Убиенного? Или чудом спасшегося? Может, правду говорят, будто царевичу удалось спастись? Василий Шуйский ездил в Углич, дабы расследовать убийство. Но ведь от дядюшки никогда толку не добьешься, думал князь Михайла, сегодня он в одном клянется, а завтра – с таким же пылом! – в другом. При Годунове уверял – в могиле-де царевич, сейчас твердит, что в могиле подменыш лежал. Но тот, кто нынче вознесся на московский престол, опираясь на польские штыки, шпаги и пистоли, и впрямь вполне мог быть сыном Грозного. Умен, боек, образован, удачлив, отважен, изощрен во владении любым оружием. Правда, бояре косоротятся: нет в нем благолепия истинно царского, ведет себя, как юнец. А еще бояре зло косятся на европейские, польские да французские нововведения…

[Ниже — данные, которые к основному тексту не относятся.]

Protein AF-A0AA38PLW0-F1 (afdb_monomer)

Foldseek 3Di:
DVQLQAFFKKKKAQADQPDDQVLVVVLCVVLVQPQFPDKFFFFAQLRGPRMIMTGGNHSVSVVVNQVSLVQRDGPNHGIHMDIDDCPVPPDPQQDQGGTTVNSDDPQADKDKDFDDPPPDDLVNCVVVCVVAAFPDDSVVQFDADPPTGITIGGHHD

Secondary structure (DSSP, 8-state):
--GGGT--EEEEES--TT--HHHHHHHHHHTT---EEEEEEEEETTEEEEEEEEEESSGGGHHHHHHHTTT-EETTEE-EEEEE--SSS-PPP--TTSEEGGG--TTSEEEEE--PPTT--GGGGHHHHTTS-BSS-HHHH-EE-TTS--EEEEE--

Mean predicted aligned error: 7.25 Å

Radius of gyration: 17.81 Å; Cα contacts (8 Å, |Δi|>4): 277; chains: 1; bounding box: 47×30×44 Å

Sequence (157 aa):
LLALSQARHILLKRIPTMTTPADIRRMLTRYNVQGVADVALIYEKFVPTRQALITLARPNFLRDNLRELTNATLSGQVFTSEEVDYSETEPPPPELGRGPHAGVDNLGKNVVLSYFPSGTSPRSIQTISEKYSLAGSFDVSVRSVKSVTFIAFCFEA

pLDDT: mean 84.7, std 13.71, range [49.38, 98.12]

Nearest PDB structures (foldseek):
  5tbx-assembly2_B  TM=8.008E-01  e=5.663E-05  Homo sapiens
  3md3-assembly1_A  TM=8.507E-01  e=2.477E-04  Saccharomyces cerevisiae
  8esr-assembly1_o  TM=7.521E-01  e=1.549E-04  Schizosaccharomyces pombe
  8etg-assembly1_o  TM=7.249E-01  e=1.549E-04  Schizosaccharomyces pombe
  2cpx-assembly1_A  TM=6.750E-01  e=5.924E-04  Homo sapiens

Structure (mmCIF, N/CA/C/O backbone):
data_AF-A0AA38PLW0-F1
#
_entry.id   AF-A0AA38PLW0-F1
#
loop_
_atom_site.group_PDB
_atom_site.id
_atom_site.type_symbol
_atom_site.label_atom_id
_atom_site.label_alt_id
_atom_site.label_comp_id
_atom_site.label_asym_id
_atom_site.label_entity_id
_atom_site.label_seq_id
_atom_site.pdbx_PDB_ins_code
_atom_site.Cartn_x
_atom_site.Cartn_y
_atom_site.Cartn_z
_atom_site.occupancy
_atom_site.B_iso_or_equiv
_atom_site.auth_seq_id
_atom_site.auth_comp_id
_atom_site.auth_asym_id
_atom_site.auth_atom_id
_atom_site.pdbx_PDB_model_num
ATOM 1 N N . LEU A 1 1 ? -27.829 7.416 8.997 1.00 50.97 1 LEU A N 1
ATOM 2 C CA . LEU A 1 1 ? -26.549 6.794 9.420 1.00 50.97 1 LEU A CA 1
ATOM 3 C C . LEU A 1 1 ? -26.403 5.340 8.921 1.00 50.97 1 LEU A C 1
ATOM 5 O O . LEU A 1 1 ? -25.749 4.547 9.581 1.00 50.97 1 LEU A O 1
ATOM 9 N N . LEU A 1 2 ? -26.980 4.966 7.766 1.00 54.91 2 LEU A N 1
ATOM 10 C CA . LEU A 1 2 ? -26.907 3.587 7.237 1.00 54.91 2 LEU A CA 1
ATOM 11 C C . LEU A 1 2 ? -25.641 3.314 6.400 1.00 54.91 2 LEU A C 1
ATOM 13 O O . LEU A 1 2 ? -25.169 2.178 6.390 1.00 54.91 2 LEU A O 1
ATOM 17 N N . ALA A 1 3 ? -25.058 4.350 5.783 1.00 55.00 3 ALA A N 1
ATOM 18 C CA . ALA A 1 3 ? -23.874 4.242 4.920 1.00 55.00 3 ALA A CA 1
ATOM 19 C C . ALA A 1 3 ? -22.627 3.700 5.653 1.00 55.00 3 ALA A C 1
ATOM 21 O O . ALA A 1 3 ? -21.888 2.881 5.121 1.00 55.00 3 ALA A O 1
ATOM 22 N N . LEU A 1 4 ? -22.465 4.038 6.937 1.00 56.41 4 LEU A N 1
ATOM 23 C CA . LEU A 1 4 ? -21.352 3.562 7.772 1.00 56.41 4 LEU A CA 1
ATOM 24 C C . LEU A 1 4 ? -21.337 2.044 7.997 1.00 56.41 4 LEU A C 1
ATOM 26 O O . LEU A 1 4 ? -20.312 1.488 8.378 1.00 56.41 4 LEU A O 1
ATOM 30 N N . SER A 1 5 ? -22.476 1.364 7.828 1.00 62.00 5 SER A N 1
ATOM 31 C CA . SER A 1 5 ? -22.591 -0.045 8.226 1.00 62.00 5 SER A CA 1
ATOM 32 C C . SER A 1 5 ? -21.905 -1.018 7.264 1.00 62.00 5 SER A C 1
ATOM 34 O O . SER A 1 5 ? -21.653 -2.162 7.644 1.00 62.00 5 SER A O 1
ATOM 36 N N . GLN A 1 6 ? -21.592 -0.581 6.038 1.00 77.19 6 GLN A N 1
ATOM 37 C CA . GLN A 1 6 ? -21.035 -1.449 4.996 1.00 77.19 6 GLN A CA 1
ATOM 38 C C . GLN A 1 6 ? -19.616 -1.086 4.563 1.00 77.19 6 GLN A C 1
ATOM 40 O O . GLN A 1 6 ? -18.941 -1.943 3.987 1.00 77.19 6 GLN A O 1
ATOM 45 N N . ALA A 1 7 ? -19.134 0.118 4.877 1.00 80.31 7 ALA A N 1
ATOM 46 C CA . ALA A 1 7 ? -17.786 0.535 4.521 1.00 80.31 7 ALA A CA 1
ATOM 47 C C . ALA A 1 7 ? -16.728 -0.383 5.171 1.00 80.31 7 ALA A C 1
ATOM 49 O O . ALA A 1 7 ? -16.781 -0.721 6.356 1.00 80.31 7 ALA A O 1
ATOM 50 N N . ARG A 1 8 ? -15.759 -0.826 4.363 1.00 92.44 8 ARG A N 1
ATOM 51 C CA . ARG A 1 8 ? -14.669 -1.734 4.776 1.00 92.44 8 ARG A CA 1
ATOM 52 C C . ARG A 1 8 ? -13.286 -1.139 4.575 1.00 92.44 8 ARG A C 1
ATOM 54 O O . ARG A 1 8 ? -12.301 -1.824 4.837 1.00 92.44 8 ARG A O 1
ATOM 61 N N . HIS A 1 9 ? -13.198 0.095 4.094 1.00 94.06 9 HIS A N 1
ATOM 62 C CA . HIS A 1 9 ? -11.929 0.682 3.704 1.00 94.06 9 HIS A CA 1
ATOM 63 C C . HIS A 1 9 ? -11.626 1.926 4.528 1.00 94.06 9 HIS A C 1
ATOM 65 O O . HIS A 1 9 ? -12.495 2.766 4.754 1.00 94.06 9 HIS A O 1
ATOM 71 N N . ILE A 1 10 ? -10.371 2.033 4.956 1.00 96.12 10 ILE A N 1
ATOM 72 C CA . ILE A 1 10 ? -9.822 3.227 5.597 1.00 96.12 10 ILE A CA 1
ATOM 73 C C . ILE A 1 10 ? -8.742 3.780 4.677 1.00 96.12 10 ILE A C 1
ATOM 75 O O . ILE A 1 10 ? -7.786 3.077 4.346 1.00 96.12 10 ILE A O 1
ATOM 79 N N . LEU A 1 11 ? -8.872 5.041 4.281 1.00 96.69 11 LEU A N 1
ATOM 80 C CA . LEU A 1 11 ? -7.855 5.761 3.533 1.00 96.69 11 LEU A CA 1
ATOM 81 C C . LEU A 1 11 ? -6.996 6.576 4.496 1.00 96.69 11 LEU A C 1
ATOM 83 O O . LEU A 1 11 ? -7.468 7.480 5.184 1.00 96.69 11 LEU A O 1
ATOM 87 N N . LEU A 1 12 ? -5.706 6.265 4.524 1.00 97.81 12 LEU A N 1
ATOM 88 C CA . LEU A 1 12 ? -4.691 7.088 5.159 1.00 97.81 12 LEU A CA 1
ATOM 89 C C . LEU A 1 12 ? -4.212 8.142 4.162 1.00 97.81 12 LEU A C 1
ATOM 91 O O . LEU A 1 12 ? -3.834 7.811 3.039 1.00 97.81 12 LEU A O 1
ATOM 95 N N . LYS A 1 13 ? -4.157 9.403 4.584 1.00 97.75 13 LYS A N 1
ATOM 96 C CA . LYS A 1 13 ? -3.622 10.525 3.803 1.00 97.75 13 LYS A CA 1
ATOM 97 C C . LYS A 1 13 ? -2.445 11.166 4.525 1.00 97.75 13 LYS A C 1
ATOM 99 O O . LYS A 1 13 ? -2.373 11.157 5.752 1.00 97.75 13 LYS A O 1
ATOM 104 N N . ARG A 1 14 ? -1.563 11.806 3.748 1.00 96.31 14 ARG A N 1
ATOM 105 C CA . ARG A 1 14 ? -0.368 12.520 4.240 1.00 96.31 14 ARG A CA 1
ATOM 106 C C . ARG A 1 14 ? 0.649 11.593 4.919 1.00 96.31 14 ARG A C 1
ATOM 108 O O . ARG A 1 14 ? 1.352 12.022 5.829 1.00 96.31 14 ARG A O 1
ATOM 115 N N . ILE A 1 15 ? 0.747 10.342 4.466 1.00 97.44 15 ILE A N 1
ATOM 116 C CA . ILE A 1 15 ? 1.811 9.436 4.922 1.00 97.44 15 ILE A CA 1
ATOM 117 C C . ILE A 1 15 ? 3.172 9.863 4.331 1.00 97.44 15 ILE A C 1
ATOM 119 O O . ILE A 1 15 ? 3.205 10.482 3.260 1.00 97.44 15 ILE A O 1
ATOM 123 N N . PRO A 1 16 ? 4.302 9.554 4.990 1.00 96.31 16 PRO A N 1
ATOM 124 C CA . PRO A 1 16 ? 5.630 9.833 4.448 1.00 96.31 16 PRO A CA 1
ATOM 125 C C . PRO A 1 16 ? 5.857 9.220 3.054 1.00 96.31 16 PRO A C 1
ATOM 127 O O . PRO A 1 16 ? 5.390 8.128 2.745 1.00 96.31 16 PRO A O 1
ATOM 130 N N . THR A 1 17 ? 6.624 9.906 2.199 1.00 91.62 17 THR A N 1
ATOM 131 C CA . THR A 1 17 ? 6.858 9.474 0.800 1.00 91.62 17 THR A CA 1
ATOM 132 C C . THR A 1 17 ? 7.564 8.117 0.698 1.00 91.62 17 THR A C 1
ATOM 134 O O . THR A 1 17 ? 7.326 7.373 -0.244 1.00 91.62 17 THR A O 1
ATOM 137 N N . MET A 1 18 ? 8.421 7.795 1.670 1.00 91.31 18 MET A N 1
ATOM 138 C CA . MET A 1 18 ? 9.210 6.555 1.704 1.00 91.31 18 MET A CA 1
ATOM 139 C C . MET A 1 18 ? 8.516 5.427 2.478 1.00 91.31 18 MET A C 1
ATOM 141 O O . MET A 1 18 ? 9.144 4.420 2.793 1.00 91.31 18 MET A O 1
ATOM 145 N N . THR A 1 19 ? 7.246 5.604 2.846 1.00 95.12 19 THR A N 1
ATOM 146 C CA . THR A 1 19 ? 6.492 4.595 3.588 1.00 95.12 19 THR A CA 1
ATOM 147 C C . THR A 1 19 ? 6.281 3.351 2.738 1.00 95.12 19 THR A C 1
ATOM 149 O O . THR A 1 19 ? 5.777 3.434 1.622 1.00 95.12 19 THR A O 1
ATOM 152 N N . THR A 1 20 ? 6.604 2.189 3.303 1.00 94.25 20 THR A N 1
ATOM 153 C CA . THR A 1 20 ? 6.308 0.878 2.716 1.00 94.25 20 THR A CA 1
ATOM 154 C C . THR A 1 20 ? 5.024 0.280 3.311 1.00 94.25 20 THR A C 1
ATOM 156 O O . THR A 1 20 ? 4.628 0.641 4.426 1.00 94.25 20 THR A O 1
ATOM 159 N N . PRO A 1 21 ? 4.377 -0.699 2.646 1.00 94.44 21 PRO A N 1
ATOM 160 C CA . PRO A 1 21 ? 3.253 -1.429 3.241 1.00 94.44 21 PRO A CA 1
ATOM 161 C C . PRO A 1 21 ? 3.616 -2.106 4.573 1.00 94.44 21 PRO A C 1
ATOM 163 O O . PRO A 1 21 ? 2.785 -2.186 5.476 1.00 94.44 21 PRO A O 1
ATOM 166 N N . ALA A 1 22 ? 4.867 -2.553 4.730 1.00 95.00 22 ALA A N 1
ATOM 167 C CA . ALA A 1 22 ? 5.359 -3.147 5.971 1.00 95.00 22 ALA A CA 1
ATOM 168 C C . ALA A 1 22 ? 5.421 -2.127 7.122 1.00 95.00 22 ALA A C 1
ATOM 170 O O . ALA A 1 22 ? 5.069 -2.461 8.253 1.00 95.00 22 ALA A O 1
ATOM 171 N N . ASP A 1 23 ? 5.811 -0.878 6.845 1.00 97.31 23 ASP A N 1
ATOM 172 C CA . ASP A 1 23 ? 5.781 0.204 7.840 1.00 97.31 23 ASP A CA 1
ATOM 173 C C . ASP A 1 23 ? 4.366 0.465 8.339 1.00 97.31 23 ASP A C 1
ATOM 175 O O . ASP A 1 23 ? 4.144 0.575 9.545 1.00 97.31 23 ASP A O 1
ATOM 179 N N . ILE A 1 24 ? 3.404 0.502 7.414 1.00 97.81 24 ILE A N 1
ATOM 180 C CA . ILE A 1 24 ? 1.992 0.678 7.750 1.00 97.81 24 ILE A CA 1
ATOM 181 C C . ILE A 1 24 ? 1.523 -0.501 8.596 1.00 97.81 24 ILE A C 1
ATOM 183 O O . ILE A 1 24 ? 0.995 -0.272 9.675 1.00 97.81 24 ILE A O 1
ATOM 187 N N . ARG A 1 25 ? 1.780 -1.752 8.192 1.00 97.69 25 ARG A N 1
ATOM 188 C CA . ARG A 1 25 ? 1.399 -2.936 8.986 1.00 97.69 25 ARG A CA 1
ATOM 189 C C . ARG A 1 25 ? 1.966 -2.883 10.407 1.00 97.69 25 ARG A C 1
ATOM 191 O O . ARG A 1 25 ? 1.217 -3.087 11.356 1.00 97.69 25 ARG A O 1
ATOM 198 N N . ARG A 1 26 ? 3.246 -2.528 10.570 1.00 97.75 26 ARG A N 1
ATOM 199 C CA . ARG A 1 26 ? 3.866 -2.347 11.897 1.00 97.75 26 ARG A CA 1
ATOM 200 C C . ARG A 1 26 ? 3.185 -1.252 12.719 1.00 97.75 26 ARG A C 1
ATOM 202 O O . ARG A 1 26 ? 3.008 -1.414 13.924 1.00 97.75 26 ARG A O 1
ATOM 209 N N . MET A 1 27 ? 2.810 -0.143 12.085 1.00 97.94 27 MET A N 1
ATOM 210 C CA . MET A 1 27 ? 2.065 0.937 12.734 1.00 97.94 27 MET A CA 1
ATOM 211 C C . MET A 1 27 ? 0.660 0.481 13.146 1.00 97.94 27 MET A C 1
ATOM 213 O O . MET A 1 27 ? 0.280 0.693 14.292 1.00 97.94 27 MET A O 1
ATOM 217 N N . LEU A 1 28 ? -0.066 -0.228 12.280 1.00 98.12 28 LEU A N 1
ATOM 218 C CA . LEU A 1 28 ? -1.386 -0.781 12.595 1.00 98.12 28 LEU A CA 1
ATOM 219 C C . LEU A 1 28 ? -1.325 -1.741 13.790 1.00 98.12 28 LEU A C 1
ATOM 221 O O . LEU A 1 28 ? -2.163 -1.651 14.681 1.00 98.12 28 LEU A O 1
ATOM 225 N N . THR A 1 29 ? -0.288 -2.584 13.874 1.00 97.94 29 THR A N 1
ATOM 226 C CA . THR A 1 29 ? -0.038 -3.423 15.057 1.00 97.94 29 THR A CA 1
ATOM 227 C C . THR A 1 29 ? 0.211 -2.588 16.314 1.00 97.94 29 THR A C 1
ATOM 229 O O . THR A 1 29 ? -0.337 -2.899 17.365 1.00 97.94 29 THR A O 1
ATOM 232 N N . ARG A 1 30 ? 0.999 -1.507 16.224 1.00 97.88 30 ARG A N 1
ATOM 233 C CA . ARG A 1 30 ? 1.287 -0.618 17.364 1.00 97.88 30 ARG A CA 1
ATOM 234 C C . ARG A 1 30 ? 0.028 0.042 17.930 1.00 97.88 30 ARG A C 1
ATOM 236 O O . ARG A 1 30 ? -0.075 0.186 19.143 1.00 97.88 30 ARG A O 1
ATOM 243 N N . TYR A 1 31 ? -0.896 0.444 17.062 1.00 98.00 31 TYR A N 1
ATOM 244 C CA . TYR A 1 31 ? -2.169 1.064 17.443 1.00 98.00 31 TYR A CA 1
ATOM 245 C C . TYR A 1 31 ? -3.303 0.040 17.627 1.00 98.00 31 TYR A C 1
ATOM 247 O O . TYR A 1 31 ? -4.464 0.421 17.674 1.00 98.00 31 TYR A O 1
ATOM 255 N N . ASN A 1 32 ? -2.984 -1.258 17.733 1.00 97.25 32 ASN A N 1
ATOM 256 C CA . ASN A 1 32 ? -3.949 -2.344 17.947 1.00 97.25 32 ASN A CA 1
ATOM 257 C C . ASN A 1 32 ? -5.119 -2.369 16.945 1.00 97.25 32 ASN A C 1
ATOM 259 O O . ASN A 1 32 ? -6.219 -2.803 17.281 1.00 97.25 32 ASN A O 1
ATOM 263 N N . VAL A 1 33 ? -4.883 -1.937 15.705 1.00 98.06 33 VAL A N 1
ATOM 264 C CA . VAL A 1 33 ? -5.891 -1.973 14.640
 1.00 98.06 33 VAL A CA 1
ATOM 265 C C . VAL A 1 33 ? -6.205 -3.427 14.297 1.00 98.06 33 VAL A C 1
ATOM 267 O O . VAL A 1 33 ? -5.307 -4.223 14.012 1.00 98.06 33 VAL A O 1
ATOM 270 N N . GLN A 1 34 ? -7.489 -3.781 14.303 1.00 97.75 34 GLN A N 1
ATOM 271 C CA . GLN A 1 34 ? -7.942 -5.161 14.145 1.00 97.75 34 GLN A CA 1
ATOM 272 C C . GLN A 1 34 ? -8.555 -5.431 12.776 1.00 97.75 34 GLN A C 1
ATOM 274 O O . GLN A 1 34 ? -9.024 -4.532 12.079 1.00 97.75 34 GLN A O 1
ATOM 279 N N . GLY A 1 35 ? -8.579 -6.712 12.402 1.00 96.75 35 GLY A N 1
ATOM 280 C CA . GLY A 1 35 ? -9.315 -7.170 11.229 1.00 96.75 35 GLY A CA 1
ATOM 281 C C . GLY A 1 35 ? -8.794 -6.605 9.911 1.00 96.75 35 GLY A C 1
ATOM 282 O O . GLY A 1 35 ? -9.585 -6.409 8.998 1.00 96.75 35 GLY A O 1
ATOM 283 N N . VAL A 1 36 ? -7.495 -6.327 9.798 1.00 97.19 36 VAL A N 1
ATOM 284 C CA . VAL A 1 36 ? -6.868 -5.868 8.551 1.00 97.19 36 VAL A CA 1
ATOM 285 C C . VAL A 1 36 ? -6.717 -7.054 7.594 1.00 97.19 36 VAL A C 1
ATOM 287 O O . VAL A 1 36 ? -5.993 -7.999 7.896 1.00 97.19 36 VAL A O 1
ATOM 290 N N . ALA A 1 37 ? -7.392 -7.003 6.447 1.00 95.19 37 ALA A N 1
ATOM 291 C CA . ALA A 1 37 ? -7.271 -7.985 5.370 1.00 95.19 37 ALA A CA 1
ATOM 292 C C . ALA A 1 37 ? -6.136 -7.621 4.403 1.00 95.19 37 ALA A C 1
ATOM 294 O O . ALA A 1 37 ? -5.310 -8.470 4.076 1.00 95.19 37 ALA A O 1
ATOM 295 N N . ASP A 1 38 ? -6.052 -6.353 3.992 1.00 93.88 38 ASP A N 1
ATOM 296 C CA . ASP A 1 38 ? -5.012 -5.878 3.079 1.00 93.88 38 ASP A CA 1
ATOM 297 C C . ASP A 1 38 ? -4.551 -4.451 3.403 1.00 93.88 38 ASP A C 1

Задор, легкость и веселье, которые отличали нового государя, как раз и привлекали молодого Скопина-Шуйского. К тому же князь Михайла был возвышен Димитрием: чин великого мечника, чин не столько русский, сколько польский, но звучный, почетный и доходный, был ему присвоен. А всего-то и забот – хранить царский меч, заботиться о нем, торжественно выносить на царских выходах, ну а в случае беды немедля подать меч Димитрию – и самому, конечно, встать на защиту его. Должность была создана нарочно для красавца и храбреца князя Михайлы, и, конечно, тот был за нее благодарен. Он даже заглушил в душе сомнения, которые неминуемо посещали всех, кто пошел служить Димитрию. И когда инокиня Марфа в отчаянии вопросила:
– А верит ли народ, что перед ним законный царевич?

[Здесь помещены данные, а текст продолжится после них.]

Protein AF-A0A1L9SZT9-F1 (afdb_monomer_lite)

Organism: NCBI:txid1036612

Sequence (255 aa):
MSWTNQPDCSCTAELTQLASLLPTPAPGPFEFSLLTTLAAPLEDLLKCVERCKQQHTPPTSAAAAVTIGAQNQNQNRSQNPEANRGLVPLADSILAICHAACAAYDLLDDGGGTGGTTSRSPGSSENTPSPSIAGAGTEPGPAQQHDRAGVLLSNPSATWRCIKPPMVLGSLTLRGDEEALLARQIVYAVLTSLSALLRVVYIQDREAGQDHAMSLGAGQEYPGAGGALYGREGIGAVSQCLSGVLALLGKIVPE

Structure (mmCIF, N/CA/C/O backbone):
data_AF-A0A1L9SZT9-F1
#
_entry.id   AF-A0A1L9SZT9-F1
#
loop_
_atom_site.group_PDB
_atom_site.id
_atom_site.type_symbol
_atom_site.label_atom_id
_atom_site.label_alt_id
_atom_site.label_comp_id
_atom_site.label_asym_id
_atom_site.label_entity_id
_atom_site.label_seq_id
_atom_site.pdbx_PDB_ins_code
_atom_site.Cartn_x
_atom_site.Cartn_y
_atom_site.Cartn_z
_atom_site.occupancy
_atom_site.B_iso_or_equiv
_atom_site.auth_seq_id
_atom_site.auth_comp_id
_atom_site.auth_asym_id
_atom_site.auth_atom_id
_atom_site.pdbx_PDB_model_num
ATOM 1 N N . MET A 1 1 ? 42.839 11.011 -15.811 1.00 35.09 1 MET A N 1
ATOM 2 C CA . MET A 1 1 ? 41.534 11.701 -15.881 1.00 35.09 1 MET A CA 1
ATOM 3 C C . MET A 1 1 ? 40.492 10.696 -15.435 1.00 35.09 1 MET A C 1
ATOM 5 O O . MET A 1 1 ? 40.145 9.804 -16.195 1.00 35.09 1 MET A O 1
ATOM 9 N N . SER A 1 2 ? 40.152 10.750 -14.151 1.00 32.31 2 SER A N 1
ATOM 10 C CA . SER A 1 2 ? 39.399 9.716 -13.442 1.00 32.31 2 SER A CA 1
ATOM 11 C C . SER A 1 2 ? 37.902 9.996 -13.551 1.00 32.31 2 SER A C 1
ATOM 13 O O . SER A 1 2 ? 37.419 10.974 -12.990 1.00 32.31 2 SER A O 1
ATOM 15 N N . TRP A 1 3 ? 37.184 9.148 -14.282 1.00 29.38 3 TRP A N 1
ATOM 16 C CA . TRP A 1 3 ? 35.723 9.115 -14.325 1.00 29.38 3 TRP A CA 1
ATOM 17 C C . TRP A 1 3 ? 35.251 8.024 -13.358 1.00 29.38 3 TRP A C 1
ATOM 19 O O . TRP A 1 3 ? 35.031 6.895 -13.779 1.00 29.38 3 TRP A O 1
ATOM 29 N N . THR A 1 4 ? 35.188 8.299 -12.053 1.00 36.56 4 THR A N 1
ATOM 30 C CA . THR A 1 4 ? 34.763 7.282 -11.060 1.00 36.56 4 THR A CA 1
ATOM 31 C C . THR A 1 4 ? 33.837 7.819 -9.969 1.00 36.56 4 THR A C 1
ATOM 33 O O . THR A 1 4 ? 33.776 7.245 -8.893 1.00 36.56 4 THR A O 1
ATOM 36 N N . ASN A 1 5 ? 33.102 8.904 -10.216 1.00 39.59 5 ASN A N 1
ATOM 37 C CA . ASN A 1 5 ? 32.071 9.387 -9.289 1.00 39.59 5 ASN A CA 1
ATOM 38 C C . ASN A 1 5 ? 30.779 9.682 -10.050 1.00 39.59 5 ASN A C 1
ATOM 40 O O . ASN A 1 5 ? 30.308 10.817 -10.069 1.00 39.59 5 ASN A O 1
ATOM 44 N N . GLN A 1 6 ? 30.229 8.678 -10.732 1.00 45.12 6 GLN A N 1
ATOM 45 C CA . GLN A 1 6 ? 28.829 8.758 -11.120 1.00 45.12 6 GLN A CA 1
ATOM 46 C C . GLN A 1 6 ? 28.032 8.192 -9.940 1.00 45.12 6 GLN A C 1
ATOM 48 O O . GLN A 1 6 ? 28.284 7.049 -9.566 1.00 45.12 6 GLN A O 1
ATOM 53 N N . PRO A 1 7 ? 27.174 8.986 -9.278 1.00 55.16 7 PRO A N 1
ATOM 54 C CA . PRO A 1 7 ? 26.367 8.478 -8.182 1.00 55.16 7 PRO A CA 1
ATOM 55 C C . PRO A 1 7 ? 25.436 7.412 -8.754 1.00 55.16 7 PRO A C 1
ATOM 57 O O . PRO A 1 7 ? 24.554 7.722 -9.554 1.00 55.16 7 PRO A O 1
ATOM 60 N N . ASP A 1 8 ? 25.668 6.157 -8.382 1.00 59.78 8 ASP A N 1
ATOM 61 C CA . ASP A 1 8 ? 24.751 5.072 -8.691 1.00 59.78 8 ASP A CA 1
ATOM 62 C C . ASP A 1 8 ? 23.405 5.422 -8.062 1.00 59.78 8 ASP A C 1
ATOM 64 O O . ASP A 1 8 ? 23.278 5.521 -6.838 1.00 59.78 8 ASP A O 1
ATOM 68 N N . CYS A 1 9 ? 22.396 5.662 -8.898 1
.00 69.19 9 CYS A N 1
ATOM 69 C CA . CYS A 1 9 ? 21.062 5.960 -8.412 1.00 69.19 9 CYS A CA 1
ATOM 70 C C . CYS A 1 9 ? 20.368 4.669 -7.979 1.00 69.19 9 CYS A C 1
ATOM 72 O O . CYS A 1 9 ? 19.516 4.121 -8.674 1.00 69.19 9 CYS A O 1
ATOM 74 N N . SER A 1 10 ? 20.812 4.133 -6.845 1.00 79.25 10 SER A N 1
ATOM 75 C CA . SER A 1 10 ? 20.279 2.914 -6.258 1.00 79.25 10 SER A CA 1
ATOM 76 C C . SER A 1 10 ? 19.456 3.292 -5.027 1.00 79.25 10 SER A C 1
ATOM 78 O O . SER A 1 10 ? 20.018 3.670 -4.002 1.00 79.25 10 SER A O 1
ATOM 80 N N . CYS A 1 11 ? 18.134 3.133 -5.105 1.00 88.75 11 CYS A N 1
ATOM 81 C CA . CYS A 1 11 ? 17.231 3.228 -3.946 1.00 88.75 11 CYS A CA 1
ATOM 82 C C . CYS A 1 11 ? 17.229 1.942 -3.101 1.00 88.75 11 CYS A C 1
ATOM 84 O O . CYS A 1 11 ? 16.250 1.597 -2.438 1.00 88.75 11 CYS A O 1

– Горе тому, кто не признает в нем истинного сына Грозного! – ответствовал князь Михаил. – Народ растерзает сего неверующего!
Проблеск радости проглянул в лице инокини. Она не помнила сына. Она не знала, погиб он или спасся. Она боялась ошибиться, признавая его. Но коли блестящий царедворец, приехавший за ней, подсказывает ей ответ… Ах, какой камень спал с ее понурых плеч! И она постаралась не заметить угрозу, которая прозвенела в словах князя Михайлы.
И вот мать с сыном – с сыном ли – встретились и бросились друг другу в объятия, и Марья Федоровна отправилась в Новодевичий монастырь – ожидать прибытия невесты Димитрия, польской красавицы Марианны Мнишек, которой надлежало быть перекрещенной в Марину.
Князь Михайла тоже ожидал ее приезда – с затаенным нетерпением. Наверное, что-то подобное испытывал каждый мужчина. Что ж там за дива заморская? За царя отдать дочь была бы счастлива любая, самая знатная семья на Руси. Димитрий владел насильно взятой, но потом влюбившейся в него Ксенией Годуновой, дочерью прежнего государя. Однако всем было известно, что стоило отцу Марианны, воеводе сендомирскому Юрию Мнишку, выразить неудовольствие, как Ксения была немедля отправлена в монастырь. Димитрий с легкостью отказался от прославленной красавицы – ради кого? Ради кого устроена встреча, небывалая по пышности?
Сейчас все это увидят…
Карета Марианны была запряжена двенадцатью белыми в черные яблоки лошадьми. Каждую лошадь вел под уздцы особый конюх, разряженный пуще некоторых шляхтичей. Карета снаружи была алая с серебряными накладками, с позолоченными колесами, обитая изнутри красным бархатом. Марианна сидела на подушках, унизанных жемчугом, и все ее белое платье было усыпано жемчугом и алмазами.
Она вышла из кареты и приостановилась, чуть покачнувшись.